• Problem statement
Each line of the data holding "phosphate" should be found and copied.

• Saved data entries
== Segment start ==

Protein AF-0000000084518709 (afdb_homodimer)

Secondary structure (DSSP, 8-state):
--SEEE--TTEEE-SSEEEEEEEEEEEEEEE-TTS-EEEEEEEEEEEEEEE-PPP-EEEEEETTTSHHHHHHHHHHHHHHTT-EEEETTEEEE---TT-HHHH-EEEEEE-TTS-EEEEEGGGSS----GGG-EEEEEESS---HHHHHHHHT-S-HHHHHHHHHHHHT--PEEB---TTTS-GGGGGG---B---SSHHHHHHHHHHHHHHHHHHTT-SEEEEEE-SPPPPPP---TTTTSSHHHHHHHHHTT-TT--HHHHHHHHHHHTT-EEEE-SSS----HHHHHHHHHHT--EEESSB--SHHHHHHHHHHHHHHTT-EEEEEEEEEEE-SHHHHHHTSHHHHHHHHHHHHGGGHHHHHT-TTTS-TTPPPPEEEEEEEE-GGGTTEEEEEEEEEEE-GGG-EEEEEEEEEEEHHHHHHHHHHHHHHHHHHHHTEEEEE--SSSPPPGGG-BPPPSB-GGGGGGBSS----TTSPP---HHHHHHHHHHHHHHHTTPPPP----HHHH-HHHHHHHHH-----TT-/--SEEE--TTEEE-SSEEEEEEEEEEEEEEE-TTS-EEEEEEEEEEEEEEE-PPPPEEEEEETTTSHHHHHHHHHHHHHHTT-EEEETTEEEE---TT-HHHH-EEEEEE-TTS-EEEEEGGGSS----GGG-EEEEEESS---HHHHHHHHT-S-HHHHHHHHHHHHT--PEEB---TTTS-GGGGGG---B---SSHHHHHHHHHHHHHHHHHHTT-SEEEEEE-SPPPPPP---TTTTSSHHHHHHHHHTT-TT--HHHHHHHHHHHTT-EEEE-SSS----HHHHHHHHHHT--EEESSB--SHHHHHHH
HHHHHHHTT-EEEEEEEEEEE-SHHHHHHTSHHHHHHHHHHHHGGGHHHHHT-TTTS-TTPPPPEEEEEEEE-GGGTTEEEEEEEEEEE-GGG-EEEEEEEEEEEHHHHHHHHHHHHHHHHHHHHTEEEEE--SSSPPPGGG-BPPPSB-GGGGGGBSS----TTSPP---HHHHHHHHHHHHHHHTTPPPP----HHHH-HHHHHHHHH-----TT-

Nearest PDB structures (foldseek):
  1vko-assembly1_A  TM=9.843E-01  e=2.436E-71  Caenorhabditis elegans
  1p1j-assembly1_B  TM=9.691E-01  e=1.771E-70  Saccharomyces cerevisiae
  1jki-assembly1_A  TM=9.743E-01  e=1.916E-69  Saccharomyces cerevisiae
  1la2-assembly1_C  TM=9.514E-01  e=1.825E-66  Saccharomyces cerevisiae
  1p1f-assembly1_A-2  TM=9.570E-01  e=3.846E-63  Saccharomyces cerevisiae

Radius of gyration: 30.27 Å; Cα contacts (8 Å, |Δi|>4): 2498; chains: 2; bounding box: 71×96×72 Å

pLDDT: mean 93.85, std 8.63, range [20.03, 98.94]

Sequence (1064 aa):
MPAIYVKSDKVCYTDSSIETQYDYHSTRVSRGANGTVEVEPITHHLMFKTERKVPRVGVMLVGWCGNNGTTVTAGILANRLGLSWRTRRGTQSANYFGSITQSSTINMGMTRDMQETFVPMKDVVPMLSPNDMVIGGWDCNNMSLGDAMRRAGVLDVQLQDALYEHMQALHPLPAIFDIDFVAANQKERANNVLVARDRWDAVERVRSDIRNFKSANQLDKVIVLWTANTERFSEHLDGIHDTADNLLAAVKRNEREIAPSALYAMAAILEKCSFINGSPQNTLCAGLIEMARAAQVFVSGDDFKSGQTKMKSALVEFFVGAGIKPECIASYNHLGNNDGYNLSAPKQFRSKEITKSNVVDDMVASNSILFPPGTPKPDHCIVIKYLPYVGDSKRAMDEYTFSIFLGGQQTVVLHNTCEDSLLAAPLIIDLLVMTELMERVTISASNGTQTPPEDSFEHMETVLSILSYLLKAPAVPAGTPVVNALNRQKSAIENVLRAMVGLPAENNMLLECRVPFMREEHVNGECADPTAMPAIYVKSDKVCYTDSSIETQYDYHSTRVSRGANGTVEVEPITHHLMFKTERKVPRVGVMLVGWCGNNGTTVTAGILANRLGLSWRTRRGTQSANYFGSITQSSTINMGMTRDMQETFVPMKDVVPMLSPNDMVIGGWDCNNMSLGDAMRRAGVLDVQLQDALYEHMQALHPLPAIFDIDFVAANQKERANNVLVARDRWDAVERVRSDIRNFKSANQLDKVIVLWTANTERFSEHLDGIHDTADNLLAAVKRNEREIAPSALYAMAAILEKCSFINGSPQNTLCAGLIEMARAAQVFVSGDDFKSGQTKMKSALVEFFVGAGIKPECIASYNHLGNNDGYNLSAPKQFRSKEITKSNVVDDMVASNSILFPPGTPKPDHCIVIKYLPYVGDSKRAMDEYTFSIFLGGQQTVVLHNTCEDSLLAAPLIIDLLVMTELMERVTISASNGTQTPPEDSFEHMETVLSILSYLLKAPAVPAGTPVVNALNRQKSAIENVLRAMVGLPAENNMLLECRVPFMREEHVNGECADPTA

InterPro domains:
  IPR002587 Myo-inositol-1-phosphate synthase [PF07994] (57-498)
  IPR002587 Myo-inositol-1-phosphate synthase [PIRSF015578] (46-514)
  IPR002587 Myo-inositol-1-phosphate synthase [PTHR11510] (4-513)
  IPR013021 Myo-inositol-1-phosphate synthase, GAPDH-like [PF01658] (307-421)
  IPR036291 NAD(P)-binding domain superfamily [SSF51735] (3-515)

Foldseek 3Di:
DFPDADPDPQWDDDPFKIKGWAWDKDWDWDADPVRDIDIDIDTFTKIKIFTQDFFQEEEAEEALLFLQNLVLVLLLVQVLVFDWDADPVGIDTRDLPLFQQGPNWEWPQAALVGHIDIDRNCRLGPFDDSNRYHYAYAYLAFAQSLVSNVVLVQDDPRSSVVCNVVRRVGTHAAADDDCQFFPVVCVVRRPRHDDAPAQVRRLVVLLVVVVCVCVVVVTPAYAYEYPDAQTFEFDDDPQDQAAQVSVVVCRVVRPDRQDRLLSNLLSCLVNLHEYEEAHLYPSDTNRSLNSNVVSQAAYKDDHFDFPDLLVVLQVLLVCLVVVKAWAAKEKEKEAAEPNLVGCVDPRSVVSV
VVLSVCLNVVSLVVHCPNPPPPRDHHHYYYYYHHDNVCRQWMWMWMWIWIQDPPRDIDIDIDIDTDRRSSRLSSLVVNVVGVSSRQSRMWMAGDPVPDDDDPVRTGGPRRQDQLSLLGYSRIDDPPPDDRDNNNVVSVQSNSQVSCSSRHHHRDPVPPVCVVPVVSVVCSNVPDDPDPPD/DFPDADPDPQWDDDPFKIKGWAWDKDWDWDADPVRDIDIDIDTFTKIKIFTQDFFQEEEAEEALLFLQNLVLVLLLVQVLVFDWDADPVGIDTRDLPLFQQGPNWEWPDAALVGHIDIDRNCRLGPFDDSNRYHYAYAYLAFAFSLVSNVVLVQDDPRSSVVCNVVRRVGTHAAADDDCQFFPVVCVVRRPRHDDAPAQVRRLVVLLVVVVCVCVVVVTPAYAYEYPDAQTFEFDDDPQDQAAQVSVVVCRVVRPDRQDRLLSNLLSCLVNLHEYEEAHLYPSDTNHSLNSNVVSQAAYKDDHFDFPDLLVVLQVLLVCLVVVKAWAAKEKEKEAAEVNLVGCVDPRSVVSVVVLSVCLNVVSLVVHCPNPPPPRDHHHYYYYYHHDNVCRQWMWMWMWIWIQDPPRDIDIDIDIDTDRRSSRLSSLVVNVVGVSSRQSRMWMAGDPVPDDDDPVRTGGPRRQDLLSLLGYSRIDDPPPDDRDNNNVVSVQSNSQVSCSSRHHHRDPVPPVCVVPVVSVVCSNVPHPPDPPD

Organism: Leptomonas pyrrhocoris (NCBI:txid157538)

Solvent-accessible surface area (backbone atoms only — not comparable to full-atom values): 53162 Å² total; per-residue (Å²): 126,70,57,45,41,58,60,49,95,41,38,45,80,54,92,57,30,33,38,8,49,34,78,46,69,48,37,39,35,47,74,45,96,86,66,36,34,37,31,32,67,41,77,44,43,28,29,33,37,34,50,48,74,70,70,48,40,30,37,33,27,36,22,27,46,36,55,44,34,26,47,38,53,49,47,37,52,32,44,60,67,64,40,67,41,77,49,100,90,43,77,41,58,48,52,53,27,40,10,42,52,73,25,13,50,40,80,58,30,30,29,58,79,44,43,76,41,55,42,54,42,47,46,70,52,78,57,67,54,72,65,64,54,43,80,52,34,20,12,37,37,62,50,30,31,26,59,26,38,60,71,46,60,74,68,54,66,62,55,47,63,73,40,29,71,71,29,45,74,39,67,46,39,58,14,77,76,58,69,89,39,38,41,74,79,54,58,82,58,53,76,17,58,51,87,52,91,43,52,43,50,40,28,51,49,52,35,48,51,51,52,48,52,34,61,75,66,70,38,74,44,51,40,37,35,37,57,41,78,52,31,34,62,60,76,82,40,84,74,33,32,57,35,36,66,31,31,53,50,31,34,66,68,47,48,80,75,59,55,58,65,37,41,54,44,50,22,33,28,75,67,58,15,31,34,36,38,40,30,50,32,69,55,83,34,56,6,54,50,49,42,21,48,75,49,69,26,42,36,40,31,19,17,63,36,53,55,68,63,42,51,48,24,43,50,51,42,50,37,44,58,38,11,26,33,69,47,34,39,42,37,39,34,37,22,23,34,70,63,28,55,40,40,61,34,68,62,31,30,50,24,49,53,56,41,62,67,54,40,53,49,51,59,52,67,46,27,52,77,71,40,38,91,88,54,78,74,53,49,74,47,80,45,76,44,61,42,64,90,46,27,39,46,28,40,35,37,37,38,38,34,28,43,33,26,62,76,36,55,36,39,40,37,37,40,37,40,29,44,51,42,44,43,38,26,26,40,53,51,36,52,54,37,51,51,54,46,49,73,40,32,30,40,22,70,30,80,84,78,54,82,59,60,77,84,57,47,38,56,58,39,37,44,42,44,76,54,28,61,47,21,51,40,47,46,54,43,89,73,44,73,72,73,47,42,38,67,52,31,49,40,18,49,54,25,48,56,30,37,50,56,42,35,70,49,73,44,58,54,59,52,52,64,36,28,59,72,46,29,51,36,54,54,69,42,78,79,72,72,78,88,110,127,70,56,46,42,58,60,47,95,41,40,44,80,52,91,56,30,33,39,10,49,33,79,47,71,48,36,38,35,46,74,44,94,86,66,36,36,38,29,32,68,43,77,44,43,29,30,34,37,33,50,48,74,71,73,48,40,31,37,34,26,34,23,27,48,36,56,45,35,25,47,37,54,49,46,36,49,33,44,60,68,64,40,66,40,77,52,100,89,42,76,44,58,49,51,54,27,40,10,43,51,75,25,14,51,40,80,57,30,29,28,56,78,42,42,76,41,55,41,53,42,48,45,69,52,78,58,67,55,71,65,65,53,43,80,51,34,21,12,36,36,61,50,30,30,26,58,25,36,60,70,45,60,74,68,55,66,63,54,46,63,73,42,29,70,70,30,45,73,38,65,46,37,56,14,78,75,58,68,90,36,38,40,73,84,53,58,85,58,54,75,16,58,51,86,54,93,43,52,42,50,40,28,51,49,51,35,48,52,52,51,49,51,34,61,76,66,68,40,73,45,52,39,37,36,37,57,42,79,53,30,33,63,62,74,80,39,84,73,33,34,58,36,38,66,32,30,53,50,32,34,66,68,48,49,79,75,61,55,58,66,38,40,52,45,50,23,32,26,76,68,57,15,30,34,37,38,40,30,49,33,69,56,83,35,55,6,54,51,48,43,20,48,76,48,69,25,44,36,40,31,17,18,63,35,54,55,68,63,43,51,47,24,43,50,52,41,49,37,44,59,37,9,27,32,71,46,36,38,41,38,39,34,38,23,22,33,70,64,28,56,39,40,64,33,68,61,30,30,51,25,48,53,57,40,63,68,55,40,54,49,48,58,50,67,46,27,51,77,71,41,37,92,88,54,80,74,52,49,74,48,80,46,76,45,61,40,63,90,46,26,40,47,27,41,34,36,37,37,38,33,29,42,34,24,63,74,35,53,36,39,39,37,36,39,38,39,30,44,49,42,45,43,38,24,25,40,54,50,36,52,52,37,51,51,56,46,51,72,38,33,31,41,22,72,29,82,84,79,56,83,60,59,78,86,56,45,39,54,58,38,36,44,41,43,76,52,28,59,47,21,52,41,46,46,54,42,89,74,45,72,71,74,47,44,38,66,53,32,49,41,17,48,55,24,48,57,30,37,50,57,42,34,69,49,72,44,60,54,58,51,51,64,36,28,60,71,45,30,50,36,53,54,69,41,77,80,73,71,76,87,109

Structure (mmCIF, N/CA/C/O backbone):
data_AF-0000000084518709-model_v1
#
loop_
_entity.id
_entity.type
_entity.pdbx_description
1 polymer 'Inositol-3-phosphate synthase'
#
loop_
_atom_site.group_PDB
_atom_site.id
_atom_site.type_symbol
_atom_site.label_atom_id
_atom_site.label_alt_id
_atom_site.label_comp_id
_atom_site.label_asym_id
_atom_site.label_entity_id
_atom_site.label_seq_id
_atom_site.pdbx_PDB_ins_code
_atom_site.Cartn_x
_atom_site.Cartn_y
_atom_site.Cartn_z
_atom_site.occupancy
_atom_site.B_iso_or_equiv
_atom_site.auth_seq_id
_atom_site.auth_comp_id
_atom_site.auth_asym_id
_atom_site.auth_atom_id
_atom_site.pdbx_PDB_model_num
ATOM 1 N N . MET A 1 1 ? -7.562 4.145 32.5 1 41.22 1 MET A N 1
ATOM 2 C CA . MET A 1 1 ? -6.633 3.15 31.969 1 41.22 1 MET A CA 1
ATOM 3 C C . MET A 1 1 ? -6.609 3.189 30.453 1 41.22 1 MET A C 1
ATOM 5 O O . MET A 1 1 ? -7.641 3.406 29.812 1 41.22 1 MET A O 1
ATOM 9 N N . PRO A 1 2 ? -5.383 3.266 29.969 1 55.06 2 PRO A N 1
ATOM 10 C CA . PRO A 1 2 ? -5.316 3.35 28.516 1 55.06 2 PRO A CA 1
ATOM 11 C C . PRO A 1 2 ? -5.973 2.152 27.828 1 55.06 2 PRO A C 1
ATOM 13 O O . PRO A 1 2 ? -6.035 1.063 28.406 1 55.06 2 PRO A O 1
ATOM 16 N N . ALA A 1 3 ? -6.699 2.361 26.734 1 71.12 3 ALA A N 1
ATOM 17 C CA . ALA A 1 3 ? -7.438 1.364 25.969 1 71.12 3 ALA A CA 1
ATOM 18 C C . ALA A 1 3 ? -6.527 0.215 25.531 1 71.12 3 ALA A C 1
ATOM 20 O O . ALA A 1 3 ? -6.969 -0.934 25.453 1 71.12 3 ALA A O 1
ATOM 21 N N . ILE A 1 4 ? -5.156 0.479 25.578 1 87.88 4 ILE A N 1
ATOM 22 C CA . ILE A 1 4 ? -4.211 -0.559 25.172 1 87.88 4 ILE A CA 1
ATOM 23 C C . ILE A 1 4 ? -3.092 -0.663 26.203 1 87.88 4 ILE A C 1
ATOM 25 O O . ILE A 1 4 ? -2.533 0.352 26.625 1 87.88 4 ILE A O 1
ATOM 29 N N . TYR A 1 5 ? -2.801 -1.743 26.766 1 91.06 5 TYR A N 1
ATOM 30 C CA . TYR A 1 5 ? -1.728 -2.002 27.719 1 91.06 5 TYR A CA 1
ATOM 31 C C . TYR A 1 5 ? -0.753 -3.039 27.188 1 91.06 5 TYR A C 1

== Segment end ==
== Segment start ==

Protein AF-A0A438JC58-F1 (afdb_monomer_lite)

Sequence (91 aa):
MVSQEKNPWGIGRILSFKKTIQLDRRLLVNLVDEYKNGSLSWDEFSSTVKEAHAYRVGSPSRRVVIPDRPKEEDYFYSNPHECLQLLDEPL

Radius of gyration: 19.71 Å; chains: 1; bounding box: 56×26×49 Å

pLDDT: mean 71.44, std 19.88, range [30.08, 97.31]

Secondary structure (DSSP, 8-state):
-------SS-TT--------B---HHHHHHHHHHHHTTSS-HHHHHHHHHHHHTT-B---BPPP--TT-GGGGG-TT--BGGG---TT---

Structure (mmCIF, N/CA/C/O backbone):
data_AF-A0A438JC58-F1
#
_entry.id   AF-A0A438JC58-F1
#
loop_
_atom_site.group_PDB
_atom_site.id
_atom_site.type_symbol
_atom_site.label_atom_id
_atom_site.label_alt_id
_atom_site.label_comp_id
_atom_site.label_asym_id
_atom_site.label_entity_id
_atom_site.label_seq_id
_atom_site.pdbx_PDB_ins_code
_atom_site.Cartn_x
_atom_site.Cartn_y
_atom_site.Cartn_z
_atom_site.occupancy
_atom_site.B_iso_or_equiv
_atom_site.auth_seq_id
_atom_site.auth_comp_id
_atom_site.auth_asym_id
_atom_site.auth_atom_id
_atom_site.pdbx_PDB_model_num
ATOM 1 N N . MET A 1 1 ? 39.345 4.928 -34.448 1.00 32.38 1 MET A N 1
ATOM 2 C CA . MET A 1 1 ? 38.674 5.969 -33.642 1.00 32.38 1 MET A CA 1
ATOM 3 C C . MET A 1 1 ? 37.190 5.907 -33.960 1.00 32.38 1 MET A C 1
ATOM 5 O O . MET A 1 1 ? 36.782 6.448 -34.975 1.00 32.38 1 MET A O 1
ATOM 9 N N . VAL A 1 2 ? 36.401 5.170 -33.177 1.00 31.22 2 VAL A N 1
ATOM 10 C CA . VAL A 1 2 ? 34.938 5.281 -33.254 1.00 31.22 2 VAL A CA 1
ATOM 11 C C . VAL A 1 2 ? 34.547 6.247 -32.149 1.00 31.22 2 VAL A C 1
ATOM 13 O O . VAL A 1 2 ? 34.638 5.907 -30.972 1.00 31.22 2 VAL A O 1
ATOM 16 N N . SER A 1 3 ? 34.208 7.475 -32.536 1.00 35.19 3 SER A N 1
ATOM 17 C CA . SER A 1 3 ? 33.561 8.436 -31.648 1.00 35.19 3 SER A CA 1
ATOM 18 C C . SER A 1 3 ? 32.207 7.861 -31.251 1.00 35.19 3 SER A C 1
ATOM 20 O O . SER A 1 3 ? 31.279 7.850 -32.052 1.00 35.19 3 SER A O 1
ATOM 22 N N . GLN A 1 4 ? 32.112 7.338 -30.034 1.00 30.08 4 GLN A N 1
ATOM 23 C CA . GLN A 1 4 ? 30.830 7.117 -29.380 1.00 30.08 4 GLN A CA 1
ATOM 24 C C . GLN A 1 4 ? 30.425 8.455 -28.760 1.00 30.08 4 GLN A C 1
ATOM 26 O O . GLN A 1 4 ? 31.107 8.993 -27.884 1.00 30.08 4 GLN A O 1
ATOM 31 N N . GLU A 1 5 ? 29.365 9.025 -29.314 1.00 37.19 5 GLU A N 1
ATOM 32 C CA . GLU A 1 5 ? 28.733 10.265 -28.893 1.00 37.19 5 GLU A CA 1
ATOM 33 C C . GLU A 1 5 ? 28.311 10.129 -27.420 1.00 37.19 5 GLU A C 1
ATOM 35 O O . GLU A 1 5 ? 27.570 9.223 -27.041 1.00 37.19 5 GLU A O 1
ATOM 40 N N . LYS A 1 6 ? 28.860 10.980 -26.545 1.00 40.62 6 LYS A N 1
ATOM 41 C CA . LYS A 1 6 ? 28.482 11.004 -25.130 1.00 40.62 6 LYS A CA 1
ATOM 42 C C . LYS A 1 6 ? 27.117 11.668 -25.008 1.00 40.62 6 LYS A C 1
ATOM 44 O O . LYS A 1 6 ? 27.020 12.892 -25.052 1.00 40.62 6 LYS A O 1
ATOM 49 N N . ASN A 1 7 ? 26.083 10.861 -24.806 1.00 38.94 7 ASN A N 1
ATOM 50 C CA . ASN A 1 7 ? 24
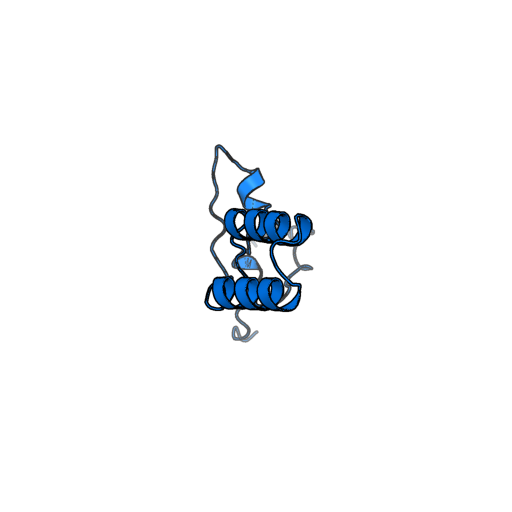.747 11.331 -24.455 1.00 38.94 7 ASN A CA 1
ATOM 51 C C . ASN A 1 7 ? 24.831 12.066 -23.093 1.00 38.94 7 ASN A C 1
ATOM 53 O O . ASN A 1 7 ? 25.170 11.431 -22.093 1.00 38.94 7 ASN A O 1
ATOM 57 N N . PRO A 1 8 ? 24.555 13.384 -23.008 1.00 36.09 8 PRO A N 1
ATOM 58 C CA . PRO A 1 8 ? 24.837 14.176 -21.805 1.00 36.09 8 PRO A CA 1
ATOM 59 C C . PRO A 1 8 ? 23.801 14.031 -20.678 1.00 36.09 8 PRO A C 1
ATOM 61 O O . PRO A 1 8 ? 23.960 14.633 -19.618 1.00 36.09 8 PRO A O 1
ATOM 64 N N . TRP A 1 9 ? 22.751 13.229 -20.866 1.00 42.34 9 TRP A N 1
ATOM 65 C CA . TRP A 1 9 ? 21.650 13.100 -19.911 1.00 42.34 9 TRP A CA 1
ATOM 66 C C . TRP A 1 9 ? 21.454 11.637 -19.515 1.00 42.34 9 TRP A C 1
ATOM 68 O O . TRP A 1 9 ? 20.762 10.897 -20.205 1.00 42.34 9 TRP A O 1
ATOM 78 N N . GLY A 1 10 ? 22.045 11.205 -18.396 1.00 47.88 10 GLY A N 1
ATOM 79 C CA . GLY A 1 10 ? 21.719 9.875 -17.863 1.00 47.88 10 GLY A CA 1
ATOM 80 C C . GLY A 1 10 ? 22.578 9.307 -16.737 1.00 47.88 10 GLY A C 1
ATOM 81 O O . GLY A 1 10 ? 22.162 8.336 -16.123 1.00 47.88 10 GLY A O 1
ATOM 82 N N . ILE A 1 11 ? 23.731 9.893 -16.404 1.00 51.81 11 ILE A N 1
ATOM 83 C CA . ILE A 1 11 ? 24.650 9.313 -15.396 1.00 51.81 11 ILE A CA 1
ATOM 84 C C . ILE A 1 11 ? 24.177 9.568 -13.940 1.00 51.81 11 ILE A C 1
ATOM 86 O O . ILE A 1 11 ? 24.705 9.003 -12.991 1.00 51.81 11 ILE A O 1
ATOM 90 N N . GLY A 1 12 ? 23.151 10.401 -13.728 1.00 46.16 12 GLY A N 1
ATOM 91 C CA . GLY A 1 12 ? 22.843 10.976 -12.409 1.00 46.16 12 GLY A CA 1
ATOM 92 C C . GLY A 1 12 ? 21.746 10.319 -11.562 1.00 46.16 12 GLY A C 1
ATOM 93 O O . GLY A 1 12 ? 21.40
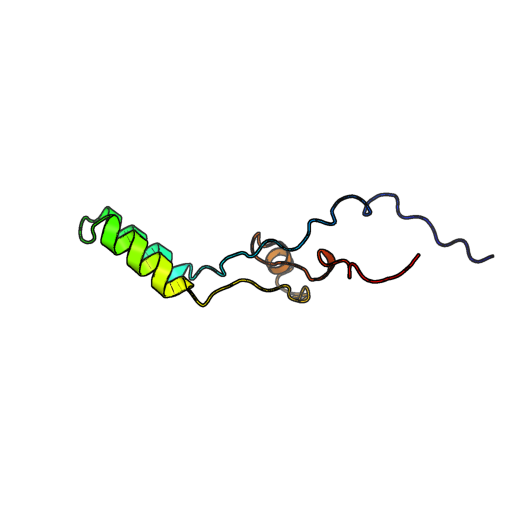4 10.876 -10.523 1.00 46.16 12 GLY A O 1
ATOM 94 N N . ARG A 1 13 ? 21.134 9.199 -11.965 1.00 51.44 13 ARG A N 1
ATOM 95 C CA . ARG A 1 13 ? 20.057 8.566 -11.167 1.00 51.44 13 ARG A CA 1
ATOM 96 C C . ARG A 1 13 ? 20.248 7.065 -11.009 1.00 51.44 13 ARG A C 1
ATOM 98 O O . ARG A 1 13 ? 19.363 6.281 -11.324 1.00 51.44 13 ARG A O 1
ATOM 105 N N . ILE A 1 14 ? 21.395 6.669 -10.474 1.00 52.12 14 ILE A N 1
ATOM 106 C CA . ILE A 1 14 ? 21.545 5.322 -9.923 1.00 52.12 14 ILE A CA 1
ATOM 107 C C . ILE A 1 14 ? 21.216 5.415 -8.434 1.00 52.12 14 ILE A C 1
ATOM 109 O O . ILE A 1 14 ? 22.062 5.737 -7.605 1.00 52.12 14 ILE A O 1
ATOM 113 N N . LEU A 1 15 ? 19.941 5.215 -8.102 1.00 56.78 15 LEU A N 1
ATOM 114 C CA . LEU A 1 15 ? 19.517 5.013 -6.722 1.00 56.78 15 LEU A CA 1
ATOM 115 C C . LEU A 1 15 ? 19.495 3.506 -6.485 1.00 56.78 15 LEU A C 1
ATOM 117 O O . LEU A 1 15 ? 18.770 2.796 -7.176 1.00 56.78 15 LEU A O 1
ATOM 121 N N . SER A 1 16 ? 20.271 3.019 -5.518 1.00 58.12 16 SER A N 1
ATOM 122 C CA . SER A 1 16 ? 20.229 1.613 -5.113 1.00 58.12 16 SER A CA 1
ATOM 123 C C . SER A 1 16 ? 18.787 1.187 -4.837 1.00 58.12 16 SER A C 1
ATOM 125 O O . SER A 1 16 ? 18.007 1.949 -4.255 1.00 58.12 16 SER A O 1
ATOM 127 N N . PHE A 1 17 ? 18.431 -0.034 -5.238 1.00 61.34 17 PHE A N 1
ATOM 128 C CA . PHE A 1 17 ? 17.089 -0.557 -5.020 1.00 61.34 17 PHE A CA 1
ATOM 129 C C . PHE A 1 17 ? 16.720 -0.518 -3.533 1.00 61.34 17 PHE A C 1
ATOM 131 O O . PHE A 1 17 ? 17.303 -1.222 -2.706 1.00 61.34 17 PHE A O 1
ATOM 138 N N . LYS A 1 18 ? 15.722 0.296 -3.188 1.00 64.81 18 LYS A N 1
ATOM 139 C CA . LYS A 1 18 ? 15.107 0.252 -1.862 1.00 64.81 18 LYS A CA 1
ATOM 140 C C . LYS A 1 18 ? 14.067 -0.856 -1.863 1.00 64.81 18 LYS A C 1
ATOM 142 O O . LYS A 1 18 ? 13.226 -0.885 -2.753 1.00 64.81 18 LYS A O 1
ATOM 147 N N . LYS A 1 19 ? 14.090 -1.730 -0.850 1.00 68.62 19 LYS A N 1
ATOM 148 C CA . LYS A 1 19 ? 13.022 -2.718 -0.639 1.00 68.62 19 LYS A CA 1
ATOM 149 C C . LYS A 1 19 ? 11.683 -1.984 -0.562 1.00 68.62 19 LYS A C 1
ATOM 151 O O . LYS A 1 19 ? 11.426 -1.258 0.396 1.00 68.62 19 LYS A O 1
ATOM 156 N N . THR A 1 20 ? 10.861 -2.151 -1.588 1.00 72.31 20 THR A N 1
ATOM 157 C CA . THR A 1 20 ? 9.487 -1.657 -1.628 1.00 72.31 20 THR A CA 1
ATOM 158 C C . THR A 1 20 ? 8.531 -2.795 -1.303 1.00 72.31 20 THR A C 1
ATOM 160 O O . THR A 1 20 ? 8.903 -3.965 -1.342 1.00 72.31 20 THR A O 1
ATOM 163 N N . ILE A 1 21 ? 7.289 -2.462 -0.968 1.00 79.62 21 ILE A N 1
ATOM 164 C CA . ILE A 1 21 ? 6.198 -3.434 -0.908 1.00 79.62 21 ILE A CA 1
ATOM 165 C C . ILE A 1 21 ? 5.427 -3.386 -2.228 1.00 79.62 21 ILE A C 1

== Segment end ==

• Exercise response
  IPR002587 Myo-inositol-1-phosphate synthase [PF07994] (57-498)
  IPR002587 Myo-inositol-1-phosphate synthase [PIRSF015578] (46-514)
  IPR002587 Myo-inositol-1-phosphate synthase [PTHR11510] (4-513)
  IPR013021 Myo-inositol-1-phosphate synthase, GAPDH-like [PF01658] (307-421)
1 polymer 'Inositol-3-phosphate synthase'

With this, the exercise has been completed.